Uncle Cheroot Read online

Page 3


  ‘But Jim, dear, we really need to buy new furniture! It won’t do to have visitors talking behind our backs about the state of our couch and chairs, not to mention our faded carpets, curtains, and rugs. Besides, the house would look much better with new furniture – for us to enjoy too! And have you thought about Turtle? She’s growing up fast and will soon be having her young friends visiting us. Surely we can’t embarrass the girl? And these new blenders just do the job in a few seconds, while that damn old mincing machine we have has to be cranked on, and on again, by hand, and all the damn parts have to be washed and cleaned afterwards!’

  ‘Bah!’ Pop would retaliate, muttering multiple invectives under his breath. (‘Bollocks!’ an often repeated favourite.) He would slowly slink away to some spot on the farm, still muttering inaudible invectives under his breath, where he could be left in peace, safely away from Mom’s badgering. A favourite hideout was the piggery, where the squealing of the young pigs was like music to his ears. Mom was frustrated over these petty differences between her and Pop, although in later years when she started to make big money on her own from her paintings, she started buying the best and classiest of furniture and fittings for the entire farmhouse, throwing Pop’s old stuff onto a heap in the front lawn, much to Pop’s chagrin. Pop diligently reallocated the discarded items of furniture into the farm sheds and barns. The old couch that Mom positively hated, he installed in the piggery, where he would often sit and smoke his pipe, watching his beloved pigs all the while. Pop wasn’t a parsimonious man in the strict sense of the word, but he just hated change of any sort.

  I keep on using Uncle’s name in the past tense, and that is because Uncle is dead, or rather that is what we came to know that awful morning in 1962 when Mom burst into our large kitchen while Pop, Ben, and I were still sitting at the breakfast table enjoying a very late breakfast. Mom was clutching a telegram in her shaking hands that had been delivered that very morning by Albert, our faithful postman. Albert on this occasion was the harbinger of dreadful news. Mom’s voice was like a death rattle, barely audible as she addressed us, the alabaster of her face changing into a distinct pure white.

  ‘My dear Cheroot is dead!’ she said, emitting a huge cry of agony. … ‘This telegram from his solicitor says he was in that plane that went down in the Channel with all passengers on board. The one they mentioned on the radio and tele two days ago. Turtle! You dust and clean up Cheroot’s room, and keep everything the way it was. I am locking up that room from today. Nobody’s to use it anymore.’
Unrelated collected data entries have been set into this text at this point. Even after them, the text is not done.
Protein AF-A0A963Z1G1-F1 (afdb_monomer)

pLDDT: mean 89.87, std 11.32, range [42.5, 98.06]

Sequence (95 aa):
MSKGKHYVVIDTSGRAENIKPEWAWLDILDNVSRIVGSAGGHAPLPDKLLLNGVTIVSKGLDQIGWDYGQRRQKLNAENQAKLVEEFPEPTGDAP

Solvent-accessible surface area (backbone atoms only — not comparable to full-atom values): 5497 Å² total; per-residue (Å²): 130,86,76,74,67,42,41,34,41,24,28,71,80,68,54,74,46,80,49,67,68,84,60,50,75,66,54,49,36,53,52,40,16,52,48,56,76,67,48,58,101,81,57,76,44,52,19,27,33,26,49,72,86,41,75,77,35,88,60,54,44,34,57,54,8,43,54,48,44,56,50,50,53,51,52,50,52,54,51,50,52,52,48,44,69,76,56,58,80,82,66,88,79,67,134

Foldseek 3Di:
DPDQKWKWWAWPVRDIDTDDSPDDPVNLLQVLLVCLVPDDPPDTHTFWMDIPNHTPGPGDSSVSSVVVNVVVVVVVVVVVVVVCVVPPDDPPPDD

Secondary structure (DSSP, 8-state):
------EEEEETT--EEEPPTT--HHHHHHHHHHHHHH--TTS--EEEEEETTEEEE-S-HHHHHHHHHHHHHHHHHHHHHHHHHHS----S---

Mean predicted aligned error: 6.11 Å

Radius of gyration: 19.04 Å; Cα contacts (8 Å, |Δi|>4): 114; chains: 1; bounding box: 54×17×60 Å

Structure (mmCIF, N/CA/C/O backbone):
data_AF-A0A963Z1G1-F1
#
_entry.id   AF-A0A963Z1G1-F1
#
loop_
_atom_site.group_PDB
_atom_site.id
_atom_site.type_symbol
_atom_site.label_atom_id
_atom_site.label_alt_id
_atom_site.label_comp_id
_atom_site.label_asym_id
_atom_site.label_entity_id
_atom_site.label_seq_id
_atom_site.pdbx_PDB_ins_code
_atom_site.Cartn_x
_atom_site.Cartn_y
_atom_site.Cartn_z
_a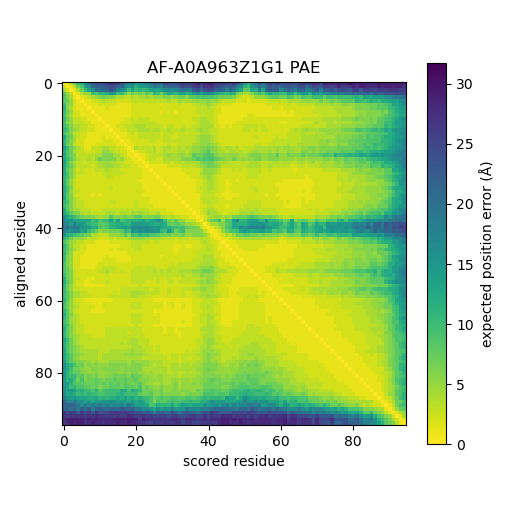tom_site.occupancy
_atom_site.B_iso_or_equiv
_atom_site.auth_seq_id
_atom_site.auth_comp_id
_atom_site.auth_asym_id
_atom_site.auth_atom_id
_atom_site.pdbx_PDB_model_num
ATOM 1 N N . MET A 1 1 ? 9.008 -3.902 27.167 1.00 42.50 1 MET A N 1
ATOM 2 C CA . MET A 1 1 ? 8.488 -4.757 26.078 1.00 42.50 1 MET A CA 1
ATOM 3 C C . MET A 1 1 ? 8.247 -3.862 24.876 1.00 42.50 1 MET A C 1
ATOM 5 O O . MET A 1 1 ? 7.430 -2.956 24.987 1.00 42.50 1 MET A O 1
ATOM 9 N N . SER A 1 2 ? 8.993 -4.033 23.781 1.00 46.66 2 SER A N 1
ATOM 10 C CA . SER A 1 2 ? 8.662 -3.341 22.530 1.00 46.66 2 SER A CA 1
ATOM 11 C C . SER A 1 2 ? 7.304 -3.876 22.079 1.00 46.66 2 SER A C 1
ATOM 13 O O . SER A 1 2 ? 7.184 -5.071 21.817 1.00 46.66 2 SER A O 1
ATOM 15 N N . LYS A 1 3 ? 6.254 -3.047 22.113 1.00 61.19 3 LYS A N 1
ATOM 16 C CA . LYS A 1 3 ? 4.945 -3.441 21.581 1.00 61.19 3 LYS A CA 1
ATOM 17 C C . LYS A 1 3 ? 5.142 -3.683 20.085 1.00 61.19 3 LYS A C 1
ATOM 19 O O . LYS A 1 3 ? 5.526 -2.754 19.376 1.00 61.19 3 LYS A O 1
ATOM 24 N N . GLY A 1 4 ? 4.932 -4.919 19.632 1.00 75.88 4 GLY A N 1
ATOM 25 C CA . GLY A 1 4 ? 4.969 -5.257 18.210 1.00 75.88 4 GLY A CA 1
ATOM 26 C C . GLY A 1 4 ? 4.056 -4.328 17.407 1.00 75.88 4 GLY A C 1
ATOM 27 O O . GLY A 1 4 ? 3.081 -3.792 17.939 1.00 75.88 4 GLY A O 1
ATOM 28 N N . LYS A 1 5 ? 4.398 -4.077 16.142 1.00 85.50 5 LYS A N 1
ATOM 29 C CA . LYS A 1 5 ? 3.535 -3.314 15.237 1.00 85.50 5 LYS A CA 1
ATOM 30 C C . LYS A 1 5 ? 2.447 -4.252 14.719 1.00 85.50 5 LYS A C 1
ATOM 32 O O . LYS A 1 5 ? 2.745 -5.191 13.994 1.00 85.50 5 LYS A O 1
ATOM 37 N N . HIS A 1 6 ? 1.200 -4.000 15.094 1.00 90.25 6 HIS A N 1
ATOM 38 C CA . HIS A 1 6 ? 0.043 -4.753 14.623 1.00 90.25 6 HIS A CA 1
ATOM 39 C C . HIS A 1 6 ? -0.779 -3.877 13.686 1.00 90.25 6 HIS A C 1
ATOM 41 O O . HIS A 1 6 ? -1.393 -2.904 14.129 1.00 90.25 6 HIS A O 1
ATOM 47 N N . TYR A 1 7 ? -0.769 -4.212 12.400 1.00 95.25 7 TYR A N 1
ATOM 48 C CA . TYR A 1 7 ? -1.509 -3.483 11.379 1.00 95.25 7 TYR A CA 1
ATOM 49 C C . TYR A 1 7 ? -2.828 -4.182 11.046 1.00 95.25 7 TYR A C 1
ATOM 51 O O . TYR A 1 7 ? -2.877 -5.406 10.926 1.00 95.25 7 TYR A O 1
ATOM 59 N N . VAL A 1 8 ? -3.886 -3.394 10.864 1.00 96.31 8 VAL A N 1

  Saying thus, Mom dashed off into the garden after her devastating announcement, leaving us all shell-shocked at the table. From the garden we could hear her sobbing and calling out Uncle’s name loudly in intervals between her sobs. Inky had followed Mom to the garden, letting out small howls of anxiety, sensing something was very amiss with his senior mistress. Inky was like that – almost human – and could sense all our emotions. He knew instinctively that something was very wrong, and was probably supporting Mom’s sorrow in his own way.
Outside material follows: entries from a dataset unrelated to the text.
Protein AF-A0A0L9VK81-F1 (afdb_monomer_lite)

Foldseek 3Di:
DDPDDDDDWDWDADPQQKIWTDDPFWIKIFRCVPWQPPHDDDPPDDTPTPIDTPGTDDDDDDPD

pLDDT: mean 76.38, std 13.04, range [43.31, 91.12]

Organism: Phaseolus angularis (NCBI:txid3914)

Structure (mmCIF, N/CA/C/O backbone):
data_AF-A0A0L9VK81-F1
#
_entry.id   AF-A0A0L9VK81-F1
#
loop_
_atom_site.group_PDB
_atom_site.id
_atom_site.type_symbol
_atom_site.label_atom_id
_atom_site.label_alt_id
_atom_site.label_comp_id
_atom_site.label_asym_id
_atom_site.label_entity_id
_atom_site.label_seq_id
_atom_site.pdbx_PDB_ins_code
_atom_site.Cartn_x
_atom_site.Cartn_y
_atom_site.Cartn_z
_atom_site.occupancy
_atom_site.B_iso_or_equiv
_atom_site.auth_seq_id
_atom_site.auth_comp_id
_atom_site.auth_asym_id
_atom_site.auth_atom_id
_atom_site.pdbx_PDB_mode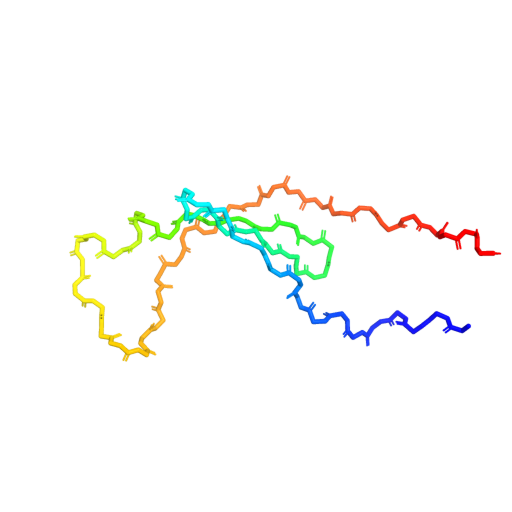l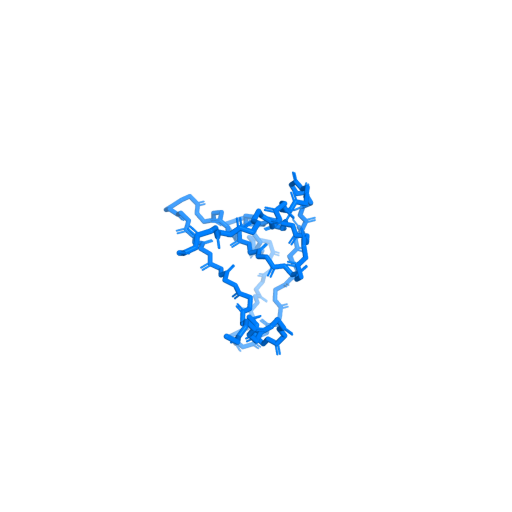_num
ATOM 1 N N . MET A 1 1 ? -21.276 -13.853 16.444 1.00 43.31 1 MET A N 1
ATOM 2 C CA . MET A 1 1 ? -19.912 -14.345 16.741 1.00 43.31 1 MET A CA 1
ATOM 3 C C . MET A 1 1 ? -18.969 -13.689 15.739 1.00 43.31 1 MET A C 1
ATOM 5 O O . MET A 1 1 ? -18.911 -14.126 14.597 1.00 43.31 1 MET A O 1
ATOM 9 N N . VAL A 1 2 ? -18.349 -12.566 16.109 1.00 43.34 2 VAL A N 1
ATOM 10 C CA . VAL A 1 2 ? -17.480 -11.791 15.206 1.00 43.34 2 VAL A CA 1
ATOM 11 C C . VAL A 1 2 ? -16.136 -12.508 15.130 1.00 43.34 2 VAL A C 1
ATOM 13 O O . VAL A 1 2 ? -15.420 -12.590 16.125 1.00 43.34 2 VAL A O 1
ATOM 16 N N . LYS A 1 3 ? -15.814 -13.099 13.976 1.00 47.53 3 LYS A N 1
ATOM 17 C CA . LYS A 1 3 ? -14.493 -13.689 13.740 1.00 47.53 3 LYS A CA 1
ATOM 18 C C . LYS A 1 3 ? -13.528 -12.566 13.372 1.00 47.53 3 LYS A C 1
ATOM 20 O O . LYS A 1 3 ? -13.333 -12.279 12.199 1.00 47.53 3 LYS A O 1
ATOM 25 N N . LEU A 1 4 ? -12.942 -11.929 14.383 1.00 55.97 4 LEU A N 1
ATOM 26 C CA . LEU A 1 4 ? -11.835 -11.003 14.180 1.00 55.97 4 LEU A CA 1
ATOM 27 C C . LEU A 1 4 ? -10.570 -11.830 13.924 1.00 55.97 4 LEU A C 1
ATOM 29 O O . LEU A 1 4 ? -10.060 -12.481 14.832 1.00 55.97 4 LEU A O 1
ATOM 33 N N . GLY A 1 5 ? -10.108 -11.859 12.675 1.00 57.75 5 GLY A N 1
ATOM 34 C CA . GLY A 1 5 ? -8.846 -12.513 12.326 1.00 57.75 5 GLY A CA 1
ATOM 35 C C . GLY A 1 5 ? -8.922 -13.438 11.121 1.00 57.75 5 GLY A C 1
ATOM 36 O O . GLY A 1 5 ? -8.662 -14.632 11.255 1.00 57.75 5 GLY A O 1
ATOM 37 N N . ARG A 1 6 ? -9.265 -12.897 9.944 1.00 51.75 6 ARG A N 1
ATOM 38 C CA . ARG A 1 6 ? -8.778 -13.394 8.639 1.00 51.75 6 ARG A CA 1
ATOM 39 C C . ARG A 1 6 ? -9.152 -12.474 7.469 1.00 51.75 6 ARG A C 1
ATOM 41 O O . ARG A 1 6 ? -9.471 -12.956 6.387 1.00 51.75 6 ARG A O 1
ATOM 48 N N . GLU A 1 7 ? -9.142 -11.161 7.674 1.00 57.00 7 GLU A N 1
ATOM 49 C CA . GLU A 1 7 ? -9.422 -10.223 6.586 1.00 57.00 7 GLU A CA 1
ATOM 50 C C . GLU A 1 7 ? -8.238 -10.288 5.603 1.00 57.00 7 GLU A C 1
ATOM 52 O O . GLU A 1 7 ? -7.116 -9.893 5.926 1.00 57.00 7 GLU A O 1
ATOM 57 N N . VAL A 1 8 ? -8.457 -10.882 4.428 1.00 57.94 8 VAL A N 1
ATOM 58 C CA . VAL A 1 8 ? -7.536 -10.763 3.289 1.00 57.94 8 VAL A CA 1
ATOM 59 C C . VAL A 1 8 ? -7.348 -9.262 3.038 1.00 57.94 8 VAL A C 1
ATOM 61 O O . VAL A 1 8 ? -8.355 -8.554 3.046 1.00 57.94 8 VAL A O 1
ATOM 64 N N . PRO A 1 9 ? -6.115 -8.750 2.851 1.00 60.12 9 PRO A N 1
ATOM 65 C CA . PRO A 1 9 ? -5.899 -7.324 2.637 1.00 60.12 9 PRO A CA 1
ATOM 66 C C . PRO A 1 9 ? -6.767 -6.855 1.472 1.00 60.12 9 PRO A C 1
ATOM 68 O O . PRO A 1 9 ? -6.600 -7.299 0.334 1.00 60.12 9 PRO A O 1
ATOM 71 N N . VAL A 1 10 ? -7.733 -5.990 1.774 1.00 73.25 10 VAL A N 1
ATOM 72 C CA . VAL A 1 10 ? -8.591 -5.398 0.755 1.00 73.25 10 VAL A CA 1
ATOM 73 C C . VAL A 1 10 ? -7.748 -4.359 0.037 1.00 73.25 10 VAL A C 1
ATOM 75 O O . VAL A 1 10 ? -7.247 -3.426 0.665 1.00 73.25 10 VAL A O 1
ATOM 78 N N . ALA A 1 11 ? -7.561 -4.552 -1.265 1.00 85.00 11 ALA A N 1
ATOM 79 C CA . ALA A 1 11 ? -6.848 -3.628 -2.130 1.00 85.00 11 ALA A CA 1
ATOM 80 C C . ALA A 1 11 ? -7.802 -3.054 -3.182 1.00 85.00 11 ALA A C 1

  I did as Mom asked that day and set about immediately cleaning out Uncle’s room. Not that it needed much cleaning, for Uncle was a tidy man, but there was a lot of dust that had gathered on the dresser and other bits of furniture. I opened the window to let in some fresh air, and then, curiosity getting the better of me, I opened the drawers of Uncle’s desk to sneak a look at what was in there. In the top drawer I found a large diary capable of recording a lifetime’s events, as it was almost the size of two extra-large pocketbooks. Opening it and skimming roughly through the pages, I saw that it was a record of the events of his visits to us over the years. The start of the diary was the year 1954, the same year I had met Uncle incipiently. As mentioned previously, apart from his visit when I was two, I first met Uncle as an adult when I was twelve, with several visits in between until 1962, when he visited for the last time. The diary recorded events of his stay here with us and nothing about his life away. I sat on Uncle’s bed and read the opening entry in his diary for 1954:

  What a wonderful thing it was to meet up with Julia again. She’s as beautiful as ever! Why ever didn’t I come sooner! Jim’s the same too. I guess he knows that I have had relations with Julia in the past and would resume them again, but there is this look on his face that tells me he doesn’t mind. I could even swear that he is in fact quite relived that I am here. The boy Ben’s going to be like his father and probably will take over the farm one day, but Turtle is a revelation. She’s not going to be a great beauty like Julia, but she has the same bone structure and attractiveness as her mother even at these tender years of hers. I know there is Druid blood in Julia, and I must try and turn her if we are to be together. Julia is old Saxon stock, and Druid traditions ran deep in the Saxons. As for the girl, the blood will run in her too – and the boy too, I suppose – but that is of no concern to me right now. Turtle could be a candidate in time, I suppose. … Perhaps time will tell. I do so sorely regret that she caught me drinking from the sacred stone. I hope she won’t read too much into it …!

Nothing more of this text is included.